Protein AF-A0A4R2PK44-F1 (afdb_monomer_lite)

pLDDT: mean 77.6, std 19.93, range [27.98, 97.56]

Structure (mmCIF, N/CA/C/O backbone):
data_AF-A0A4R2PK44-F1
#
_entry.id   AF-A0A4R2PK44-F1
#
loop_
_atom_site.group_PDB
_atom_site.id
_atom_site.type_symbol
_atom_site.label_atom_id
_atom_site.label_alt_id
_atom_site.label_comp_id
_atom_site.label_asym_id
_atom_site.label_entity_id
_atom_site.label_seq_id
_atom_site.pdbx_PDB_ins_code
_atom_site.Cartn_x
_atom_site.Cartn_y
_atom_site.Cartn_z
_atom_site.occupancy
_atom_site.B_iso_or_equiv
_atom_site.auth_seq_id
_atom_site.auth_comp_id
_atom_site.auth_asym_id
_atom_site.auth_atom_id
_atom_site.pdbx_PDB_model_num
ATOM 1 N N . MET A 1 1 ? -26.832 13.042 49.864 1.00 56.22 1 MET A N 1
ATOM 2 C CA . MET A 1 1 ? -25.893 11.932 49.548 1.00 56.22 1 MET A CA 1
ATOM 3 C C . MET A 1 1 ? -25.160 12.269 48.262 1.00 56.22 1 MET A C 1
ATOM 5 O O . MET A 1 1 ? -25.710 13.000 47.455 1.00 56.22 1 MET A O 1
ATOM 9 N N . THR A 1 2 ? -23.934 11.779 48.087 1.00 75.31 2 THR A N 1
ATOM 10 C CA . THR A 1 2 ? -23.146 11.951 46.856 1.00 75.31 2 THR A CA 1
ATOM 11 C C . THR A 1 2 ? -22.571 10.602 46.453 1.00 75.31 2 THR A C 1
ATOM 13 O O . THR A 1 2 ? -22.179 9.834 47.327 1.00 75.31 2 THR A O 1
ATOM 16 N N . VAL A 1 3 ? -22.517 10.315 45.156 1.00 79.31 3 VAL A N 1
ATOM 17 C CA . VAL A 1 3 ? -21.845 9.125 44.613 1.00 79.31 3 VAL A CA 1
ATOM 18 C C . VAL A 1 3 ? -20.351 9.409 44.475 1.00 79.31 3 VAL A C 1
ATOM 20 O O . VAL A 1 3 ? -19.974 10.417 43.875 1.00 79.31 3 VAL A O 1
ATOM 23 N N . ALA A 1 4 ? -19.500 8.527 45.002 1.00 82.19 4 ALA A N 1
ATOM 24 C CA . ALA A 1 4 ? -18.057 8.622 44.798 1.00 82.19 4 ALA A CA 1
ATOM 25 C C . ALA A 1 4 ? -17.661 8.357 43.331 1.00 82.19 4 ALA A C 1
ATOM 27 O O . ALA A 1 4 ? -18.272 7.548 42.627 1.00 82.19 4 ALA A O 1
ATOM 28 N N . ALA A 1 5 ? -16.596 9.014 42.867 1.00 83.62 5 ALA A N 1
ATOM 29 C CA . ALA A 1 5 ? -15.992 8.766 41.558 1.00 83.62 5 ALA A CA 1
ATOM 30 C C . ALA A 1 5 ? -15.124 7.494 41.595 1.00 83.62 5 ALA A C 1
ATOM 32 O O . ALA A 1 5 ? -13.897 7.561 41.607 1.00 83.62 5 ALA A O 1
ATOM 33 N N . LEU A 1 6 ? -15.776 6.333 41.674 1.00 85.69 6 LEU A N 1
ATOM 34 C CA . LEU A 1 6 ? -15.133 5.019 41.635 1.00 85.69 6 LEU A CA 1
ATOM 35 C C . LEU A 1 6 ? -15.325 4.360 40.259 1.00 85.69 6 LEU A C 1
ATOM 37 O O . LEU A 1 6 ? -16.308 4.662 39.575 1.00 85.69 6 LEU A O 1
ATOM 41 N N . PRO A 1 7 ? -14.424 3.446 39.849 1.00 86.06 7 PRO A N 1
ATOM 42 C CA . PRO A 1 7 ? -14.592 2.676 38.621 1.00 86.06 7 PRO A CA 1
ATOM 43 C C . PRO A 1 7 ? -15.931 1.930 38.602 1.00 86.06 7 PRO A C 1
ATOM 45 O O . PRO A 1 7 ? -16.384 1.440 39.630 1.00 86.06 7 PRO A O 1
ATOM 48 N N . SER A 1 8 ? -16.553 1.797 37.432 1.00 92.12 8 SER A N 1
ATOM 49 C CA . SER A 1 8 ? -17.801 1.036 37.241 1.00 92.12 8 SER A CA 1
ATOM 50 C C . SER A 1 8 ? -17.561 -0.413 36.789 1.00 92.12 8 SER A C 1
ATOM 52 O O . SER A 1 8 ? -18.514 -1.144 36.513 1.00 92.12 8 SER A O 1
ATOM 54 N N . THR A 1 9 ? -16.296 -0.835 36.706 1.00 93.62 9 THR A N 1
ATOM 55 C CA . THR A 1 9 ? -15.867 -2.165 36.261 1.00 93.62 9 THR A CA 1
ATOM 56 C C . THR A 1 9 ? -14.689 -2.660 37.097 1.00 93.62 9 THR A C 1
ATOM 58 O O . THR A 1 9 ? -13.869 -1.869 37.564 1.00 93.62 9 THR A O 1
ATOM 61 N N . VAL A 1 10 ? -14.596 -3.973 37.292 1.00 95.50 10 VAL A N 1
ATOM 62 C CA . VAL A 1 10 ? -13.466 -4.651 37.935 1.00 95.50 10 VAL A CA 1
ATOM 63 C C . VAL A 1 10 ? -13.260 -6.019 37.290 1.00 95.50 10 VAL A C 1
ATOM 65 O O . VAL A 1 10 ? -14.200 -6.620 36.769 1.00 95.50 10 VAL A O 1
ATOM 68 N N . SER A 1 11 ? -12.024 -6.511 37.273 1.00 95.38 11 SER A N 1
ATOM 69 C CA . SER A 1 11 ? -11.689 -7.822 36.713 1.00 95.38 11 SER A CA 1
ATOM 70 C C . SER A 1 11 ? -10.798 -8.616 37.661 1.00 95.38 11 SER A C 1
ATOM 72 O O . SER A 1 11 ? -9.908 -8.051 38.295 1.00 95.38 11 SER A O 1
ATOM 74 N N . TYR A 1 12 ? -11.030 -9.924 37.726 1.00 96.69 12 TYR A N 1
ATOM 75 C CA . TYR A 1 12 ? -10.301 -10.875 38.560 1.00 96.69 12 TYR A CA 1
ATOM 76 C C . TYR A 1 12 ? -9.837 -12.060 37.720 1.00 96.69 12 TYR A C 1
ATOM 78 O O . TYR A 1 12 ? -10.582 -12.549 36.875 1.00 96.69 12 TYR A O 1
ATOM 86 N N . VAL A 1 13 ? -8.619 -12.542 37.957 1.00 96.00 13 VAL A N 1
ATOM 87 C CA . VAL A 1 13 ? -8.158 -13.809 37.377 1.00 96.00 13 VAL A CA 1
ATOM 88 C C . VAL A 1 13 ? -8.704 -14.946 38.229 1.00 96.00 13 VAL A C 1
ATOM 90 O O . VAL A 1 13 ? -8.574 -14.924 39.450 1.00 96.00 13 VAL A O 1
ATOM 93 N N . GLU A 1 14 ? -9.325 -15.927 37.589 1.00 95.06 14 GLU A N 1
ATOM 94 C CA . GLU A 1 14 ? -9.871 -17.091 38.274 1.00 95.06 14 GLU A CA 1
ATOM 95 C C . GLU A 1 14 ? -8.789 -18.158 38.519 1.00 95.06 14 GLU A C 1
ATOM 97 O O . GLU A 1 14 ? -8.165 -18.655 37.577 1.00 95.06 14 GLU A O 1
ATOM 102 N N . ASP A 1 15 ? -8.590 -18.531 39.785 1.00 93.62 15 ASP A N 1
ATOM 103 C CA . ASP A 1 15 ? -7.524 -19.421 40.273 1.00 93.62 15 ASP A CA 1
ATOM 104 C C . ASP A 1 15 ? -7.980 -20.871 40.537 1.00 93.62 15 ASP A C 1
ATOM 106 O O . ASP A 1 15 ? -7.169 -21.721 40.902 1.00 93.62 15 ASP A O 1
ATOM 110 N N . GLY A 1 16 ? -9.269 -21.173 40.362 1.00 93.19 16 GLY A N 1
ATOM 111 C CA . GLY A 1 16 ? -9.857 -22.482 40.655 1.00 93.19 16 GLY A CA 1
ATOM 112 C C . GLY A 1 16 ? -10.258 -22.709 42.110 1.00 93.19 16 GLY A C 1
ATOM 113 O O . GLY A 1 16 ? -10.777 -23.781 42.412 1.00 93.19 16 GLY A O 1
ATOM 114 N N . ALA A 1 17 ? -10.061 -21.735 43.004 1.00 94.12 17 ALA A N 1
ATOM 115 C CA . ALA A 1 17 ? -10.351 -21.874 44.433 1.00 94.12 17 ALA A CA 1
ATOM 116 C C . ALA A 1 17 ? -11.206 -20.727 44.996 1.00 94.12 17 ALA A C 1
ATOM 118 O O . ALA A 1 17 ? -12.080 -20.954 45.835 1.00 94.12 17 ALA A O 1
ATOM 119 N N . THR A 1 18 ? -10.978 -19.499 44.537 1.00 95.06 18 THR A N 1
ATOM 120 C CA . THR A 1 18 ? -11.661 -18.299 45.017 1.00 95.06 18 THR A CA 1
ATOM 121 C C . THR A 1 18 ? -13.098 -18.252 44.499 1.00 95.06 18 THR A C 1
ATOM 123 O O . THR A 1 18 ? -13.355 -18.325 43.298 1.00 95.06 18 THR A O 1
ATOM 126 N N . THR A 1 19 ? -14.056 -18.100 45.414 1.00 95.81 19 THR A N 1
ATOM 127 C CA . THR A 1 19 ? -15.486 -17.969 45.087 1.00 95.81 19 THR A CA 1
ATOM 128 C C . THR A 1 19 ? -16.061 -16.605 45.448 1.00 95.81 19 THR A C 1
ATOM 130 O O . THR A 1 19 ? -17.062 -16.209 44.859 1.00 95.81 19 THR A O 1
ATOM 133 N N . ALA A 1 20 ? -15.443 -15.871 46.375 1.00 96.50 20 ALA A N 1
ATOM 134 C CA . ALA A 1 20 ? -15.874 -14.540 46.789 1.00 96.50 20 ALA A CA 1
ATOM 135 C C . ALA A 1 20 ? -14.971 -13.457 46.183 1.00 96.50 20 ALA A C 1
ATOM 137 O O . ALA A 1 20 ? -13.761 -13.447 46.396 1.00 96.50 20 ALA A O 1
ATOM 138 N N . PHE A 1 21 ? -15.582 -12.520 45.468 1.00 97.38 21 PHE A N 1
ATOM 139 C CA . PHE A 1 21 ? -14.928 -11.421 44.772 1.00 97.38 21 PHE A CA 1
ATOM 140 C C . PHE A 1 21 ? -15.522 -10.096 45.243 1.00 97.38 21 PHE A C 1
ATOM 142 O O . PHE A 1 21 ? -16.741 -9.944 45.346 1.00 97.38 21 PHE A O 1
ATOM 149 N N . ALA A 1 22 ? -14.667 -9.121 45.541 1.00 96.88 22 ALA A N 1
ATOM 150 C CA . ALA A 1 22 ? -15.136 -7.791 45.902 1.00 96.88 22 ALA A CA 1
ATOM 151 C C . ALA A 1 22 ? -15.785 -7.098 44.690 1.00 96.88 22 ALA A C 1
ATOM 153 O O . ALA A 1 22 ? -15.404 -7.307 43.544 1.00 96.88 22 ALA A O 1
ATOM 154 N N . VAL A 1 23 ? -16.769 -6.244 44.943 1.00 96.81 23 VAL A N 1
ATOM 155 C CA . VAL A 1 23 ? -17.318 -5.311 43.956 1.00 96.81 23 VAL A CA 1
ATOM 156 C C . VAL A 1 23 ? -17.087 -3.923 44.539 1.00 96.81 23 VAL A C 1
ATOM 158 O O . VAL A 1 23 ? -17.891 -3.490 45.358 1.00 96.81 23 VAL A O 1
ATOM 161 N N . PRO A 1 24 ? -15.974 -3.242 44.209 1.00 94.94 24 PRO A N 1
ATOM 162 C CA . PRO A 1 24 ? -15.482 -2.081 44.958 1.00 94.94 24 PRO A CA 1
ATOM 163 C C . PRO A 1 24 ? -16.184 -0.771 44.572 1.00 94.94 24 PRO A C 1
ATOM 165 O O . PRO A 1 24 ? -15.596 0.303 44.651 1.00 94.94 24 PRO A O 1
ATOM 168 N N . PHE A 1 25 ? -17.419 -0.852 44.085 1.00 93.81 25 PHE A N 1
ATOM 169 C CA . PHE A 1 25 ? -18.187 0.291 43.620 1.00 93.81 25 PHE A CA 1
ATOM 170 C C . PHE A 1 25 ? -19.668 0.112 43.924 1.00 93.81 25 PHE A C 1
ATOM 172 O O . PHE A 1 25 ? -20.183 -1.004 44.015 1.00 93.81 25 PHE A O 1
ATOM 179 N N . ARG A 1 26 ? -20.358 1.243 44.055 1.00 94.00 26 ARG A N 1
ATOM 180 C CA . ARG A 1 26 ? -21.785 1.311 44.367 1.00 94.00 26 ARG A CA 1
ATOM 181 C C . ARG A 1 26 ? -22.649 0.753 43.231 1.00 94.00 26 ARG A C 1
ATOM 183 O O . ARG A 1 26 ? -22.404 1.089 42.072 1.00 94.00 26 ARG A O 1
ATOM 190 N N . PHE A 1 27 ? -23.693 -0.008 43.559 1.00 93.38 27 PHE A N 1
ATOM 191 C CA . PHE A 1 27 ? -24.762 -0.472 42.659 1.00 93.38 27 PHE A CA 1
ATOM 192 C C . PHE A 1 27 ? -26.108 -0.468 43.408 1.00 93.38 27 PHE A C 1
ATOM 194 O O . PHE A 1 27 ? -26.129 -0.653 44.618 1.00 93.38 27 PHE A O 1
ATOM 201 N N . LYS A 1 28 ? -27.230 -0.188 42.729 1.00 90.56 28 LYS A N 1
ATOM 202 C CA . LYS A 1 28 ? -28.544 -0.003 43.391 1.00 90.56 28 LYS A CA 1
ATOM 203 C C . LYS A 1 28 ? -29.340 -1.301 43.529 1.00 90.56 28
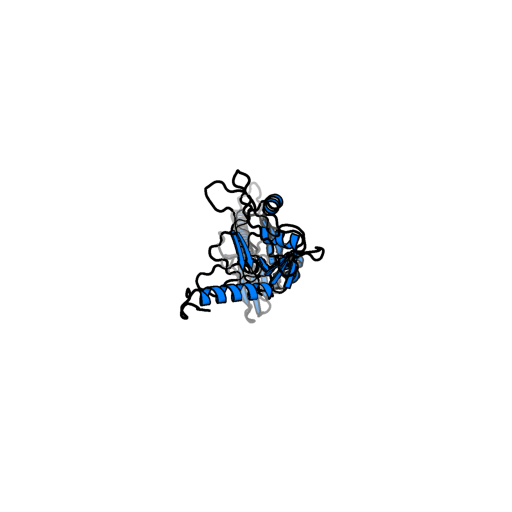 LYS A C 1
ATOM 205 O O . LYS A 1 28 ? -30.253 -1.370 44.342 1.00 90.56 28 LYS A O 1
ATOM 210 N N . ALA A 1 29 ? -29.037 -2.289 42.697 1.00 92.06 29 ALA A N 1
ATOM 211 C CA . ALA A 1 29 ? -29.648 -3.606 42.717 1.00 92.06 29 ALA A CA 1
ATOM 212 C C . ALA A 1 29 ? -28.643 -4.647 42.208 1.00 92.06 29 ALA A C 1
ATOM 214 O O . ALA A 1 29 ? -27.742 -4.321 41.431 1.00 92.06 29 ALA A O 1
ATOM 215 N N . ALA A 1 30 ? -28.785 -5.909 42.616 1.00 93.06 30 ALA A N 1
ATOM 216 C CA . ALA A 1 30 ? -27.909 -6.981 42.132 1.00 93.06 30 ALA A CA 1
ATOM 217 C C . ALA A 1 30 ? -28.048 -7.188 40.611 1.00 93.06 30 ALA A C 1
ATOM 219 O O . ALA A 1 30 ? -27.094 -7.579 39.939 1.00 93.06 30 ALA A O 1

- Work required -
The required answer is the run of lines above, starting at the line with "ATOM 18 C C" and ending at the line with "ATOM 30 C C", reproduced exactly with both ends.

- Solution to the problem -
ATOM 18 C C . VAL A 1 3 ? -20.351 9.409 44.475 1.00 79.31 3 VAL A C 1
ATOM 20 O O . VAL A 1 3 ? -19.974 10.417 43.875 1.00 79.31 3 VAL A O 1
ATOM 23 N N . ALA A 1 4 ? -19.500 8.527 45.002 1.00 82.19 4 ALA A N 1
ATOM 24 C CA . ALA A 1 4 ? -18.057 8.622 44.798 1.00 82.19 4 ALA A CA 1
ATOM 25 C C . ALA A 1 4 ? -17.661 8.357 43.331 1.00 82.19 4 ALA A C 1
ATOM 27 O O . ALA A 1 4 ? -18.272 7.548 42.627 1.00 82.19 4 ALA A O 1
ATOM 28 N N . ALA A 1 5 ? -16.596 9.014 42.867 1.00 83.62 5 ALA A N 1
ATOM 29 C CA . ALA A 1 5 ? -15.992 8.766 41.558 1.00 83.62 5 ALA A CA 1
ATOM 30 C C . ALA A 1 5 ? -15.124 7.494 41.595 1.00 83.62 5 ALA A C 1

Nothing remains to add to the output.